National Geological Monuments of India
- Official name: Jodhpur Group-Malani Igneous Suite Contact
- Designated: 1976
- Designated by: Geological Survey of India

= Jodhpur Group – Malani Igneous Suite Contact =

Jodhpur Group-Malani Igneous Suite Contact of the Aravalli Range is a geological feature representing the last phase of igneous activity of the Precambrian age in the Indian subcontinent at the foot of the Mehrangarh Fort in Jodhpur district. The Geological Survey of India declared the site as a National Geological Monument in 1976.

==Geography==
The Malani Igneous Suite covers about 44500 km2 to the west of the Aravalli Range, extending across Western Rajasthan. At Jodhpur, it is exposed in contact with the sandstone of the Jodhpur Group at the foot of Mehrangarh Fort. The site was declared as a National Geological Monument by the Geological Survey of India in 1976.

==Geology==
The lithological formations of Rajasthan consist of sedimentary rocks of the Vindhyan or Marwar Supergroups, comprising sandstone, limestone and shale, in the eastern part of the state. In western Rajasthan, the geological formations include igneous rocks such as granite bosses and sills, formed from thick accumulations of acidic lava produced by volcanic activity that preceded the deposition of the overlying sedimentary rocks.

The Malani Igenous Suite is composed mainly of rhyolite. The Mehrangarh Fort stands on a rhyolite rock exposure forming a hillock about 120 m high. The Trans-Aravalli region has a geological setting distinct from the rest of Rajasthan. At Jodhpur, the Malani Igneous Suite is overlain by a thick sequence of undeformed sedimentary rocks of the Vindhyan and Marwar Supergroups, deposited during the late Proterozoic and early Cambrian, around 540 million years ago.

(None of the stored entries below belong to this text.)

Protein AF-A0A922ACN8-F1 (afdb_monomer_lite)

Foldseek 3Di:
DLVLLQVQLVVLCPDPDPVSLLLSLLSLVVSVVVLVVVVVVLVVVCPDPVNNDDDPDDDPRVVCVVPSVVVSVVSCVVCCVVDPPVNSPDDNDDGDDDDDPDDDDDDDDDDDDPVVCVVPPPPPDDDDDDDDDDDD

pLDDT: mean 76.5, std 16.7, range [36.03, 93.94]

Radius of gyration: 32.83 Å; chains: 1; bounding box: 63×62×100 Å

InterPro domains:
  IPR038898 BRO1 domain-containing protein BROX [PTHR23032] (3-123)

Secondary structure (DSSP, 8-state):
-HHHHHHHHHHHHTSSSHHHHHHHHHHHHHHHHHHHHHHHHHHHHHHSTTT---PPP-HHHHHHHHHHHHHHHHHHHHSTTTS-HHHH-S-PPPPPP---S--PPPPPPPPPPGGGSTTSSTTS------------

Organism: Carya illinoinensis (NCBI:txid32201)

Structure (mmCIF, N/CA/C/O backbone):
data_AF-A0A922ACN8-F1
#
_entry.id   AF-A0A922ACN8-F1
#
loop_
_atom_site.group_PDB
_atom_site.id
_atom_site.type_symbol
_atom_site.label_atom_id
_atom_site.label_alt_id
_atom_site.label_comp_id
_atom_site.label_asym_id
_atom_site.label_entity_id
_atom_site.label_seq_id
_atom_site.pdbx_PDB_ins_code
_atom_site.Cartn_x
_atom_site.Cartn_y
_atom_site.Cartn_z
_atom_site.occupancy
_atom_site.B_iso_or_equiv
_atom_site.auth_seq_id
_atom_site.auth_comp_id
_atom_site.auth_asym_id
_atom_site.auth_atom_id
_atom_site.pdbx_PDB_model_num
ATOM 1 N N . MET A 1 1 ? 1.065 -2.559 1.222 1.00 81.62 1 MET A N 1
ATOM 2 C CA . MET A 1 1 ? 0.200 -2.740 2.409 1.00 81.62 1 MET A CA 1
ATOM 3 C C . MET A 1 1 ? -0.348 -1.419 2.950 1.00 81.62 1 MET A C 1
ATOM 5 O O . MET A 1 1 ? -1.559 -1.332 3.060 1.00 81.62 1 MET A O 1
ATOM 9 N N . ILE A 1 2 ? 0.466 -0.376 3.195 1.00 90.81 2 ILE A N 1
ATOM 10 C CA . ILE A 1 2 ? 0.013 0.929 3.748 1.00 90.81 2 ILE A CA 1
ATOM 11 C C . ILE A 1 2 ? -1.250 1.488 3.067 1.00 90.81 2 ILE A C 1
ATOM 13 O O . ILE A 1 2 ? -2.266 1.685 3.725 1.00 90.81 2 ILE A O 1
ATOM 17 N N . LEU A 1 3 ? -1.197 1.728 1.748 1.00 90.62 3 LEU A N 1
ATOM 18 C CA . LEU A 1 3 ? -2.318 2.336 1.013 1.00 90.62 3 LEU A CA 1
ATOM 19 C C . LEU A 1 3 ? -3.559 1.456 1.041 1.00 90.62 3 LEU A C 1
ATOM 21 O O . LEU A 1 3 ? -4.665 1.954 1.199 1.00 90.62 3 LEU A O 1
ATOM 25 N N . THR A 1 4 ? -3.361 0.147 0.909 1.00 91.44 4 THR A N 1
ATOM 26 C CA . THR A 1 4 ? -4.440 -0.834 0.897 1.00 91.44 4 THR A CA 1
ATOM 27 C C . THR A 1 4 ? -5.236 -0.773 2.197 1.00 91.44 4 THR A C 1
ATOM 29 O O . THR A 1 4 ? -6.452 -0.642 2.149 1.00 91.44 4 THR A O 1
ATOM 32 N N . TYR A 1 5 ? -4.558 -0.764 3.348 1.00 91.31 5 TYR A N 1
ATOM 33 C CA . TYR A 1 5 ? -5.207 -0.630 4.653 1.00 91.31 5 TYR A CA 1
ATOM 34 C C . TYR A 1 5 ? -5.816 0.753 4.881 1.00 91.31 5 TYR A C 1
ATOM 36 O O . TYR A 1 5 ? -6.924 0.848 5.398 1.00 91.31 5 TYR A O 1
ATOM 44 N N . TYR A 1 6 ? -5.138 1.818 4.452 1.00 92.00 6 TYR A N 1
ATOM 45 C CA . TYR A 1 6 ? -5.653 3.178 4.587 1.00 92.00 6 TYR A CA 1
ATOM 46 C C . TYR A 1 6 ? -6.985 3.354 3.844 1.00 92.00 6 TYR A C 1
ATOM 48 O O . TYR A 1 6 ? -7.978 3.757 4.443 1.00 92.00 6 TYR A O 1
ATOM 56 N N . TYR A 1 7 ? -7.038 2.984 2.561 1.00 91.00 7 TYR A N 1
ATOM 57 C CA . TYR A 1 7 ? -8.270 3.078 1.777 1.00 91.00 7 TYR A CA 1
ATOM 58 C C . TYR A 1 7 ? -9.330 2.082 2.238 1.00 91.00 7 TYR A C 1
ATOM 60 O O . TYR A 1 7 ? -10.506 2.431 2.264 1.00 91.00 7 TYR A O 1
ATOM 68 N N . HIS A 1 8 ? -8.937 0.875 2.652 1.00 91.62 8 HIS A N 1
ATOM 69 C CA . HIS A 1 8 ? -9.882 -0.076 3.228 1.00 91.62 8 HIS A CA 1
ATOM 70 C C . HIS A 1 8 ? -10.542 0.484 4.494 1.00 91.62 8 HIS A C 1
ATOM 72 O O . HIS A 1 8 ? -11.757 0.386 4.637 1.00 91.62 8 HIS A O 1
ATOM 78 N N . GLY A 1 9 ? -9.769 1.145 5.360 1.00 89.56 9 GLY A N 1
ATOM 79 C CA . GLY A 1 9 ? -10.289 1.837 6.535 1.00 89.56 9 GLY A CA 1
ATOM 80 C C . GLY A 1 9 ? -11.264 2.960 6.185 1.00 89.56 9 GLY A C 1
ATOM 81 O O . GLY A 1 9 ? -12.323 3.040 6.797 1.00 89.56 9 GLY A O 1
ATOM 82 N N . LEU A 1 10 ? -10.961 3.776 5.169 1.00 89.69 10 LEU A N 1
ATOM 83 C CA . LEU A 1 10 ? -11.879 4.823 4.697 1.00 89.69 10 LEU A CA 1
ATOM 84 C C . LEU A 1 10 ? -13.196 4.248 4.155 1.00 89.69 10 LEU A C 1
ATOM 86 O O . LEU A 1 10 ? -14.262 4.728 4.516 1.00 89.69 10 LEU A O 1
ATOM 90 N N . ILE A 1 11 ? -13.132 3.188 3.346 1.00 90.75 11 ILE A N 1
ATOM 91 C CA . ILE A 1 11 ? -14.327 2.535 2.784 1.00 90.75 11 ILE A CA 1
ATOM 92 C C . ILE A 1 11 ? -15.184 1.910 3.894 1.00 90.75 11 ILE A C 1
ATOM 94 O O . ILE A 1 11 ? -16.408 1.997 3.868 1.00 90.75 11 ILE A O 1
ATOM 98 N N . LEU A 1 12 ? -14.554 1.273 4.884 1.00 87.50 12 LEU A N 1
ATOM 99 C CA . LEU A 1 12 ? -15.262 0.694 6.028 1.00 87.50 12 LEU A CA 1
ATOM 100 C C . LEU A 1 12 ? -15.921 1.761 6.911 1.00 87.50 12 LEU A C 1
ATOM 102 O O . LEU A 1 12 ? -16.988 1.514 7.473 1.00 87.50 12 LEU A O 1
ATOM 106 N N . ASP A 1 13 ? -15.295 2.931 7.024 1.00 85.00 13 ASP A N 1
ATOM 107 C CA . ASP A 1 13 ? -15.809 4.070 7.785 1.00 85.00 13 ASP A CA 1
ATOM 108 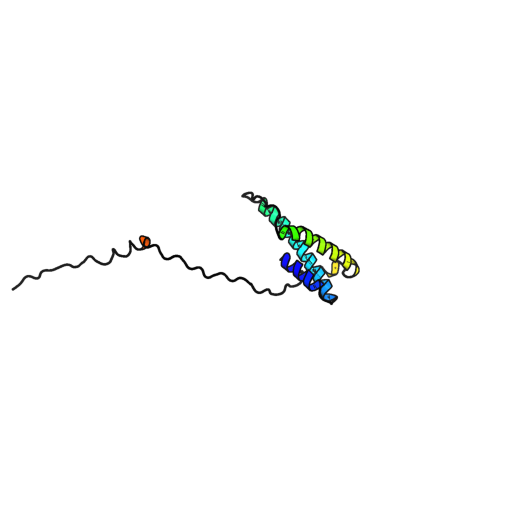C C . ASP A 1 13 ? -17.056 4.695 7.137 1.00 85.00 13 ASP A C 1
ATOM 110 O O . ASP A 1 13 ? -17.907 5.213 7.853 1.00 85.00 13 ASP A O 1
ATOM 114 N N . GLU A 1 14 ? -17.210 4.584 5.813 1.00 86.12 14 GLU A N 1
ATOM 115 C CA . GLU A 1 14 ? -18.434 4.973 5.091 1.00 86.12 14 GLU A CA 1
ATOM 116 C C . GLU A 1 14 ? -19.608 3.997 5.319 1.00 86.12 14 GLU A C 1
ATOM 118 O O . GLU A 1 14 ? -20.762 4.324 5.031 1.00 86.12 14 GLU A O 1
ATOM 123 N N . GLY A 1 15 ? -19.344 2.792 5.835 1.00 78.25 15 GLY A N 1
ATOM 124 C CA . GLY A 1 15 ? -20.371 1.794 6.128 1.00 78.25 15 GLY A CA 1
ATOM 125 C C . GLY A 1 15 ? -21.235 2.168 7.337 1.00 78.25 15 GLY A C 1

At the Mehrangarh hill, the contact between the volcanic rocks below and the overlying sedimentary rocks is clearly exposed. This unconformity is important for understanding the age and relationship between the two rock groups as it represents the last major phase of Precambrian igneous activity in the Indian subcontinent. The Malani rocks at the site include purple, red and ash-coloured laminated tuffs, chocolate-coloured chalcedony, dark-red obsidian, and purple, reddish, buff, whitish and grey rhyolitic tuffs associated with ignimbrites. The colourful volcanic rocks contrast sharply with the light-coloured Jodhpur sandstone above them.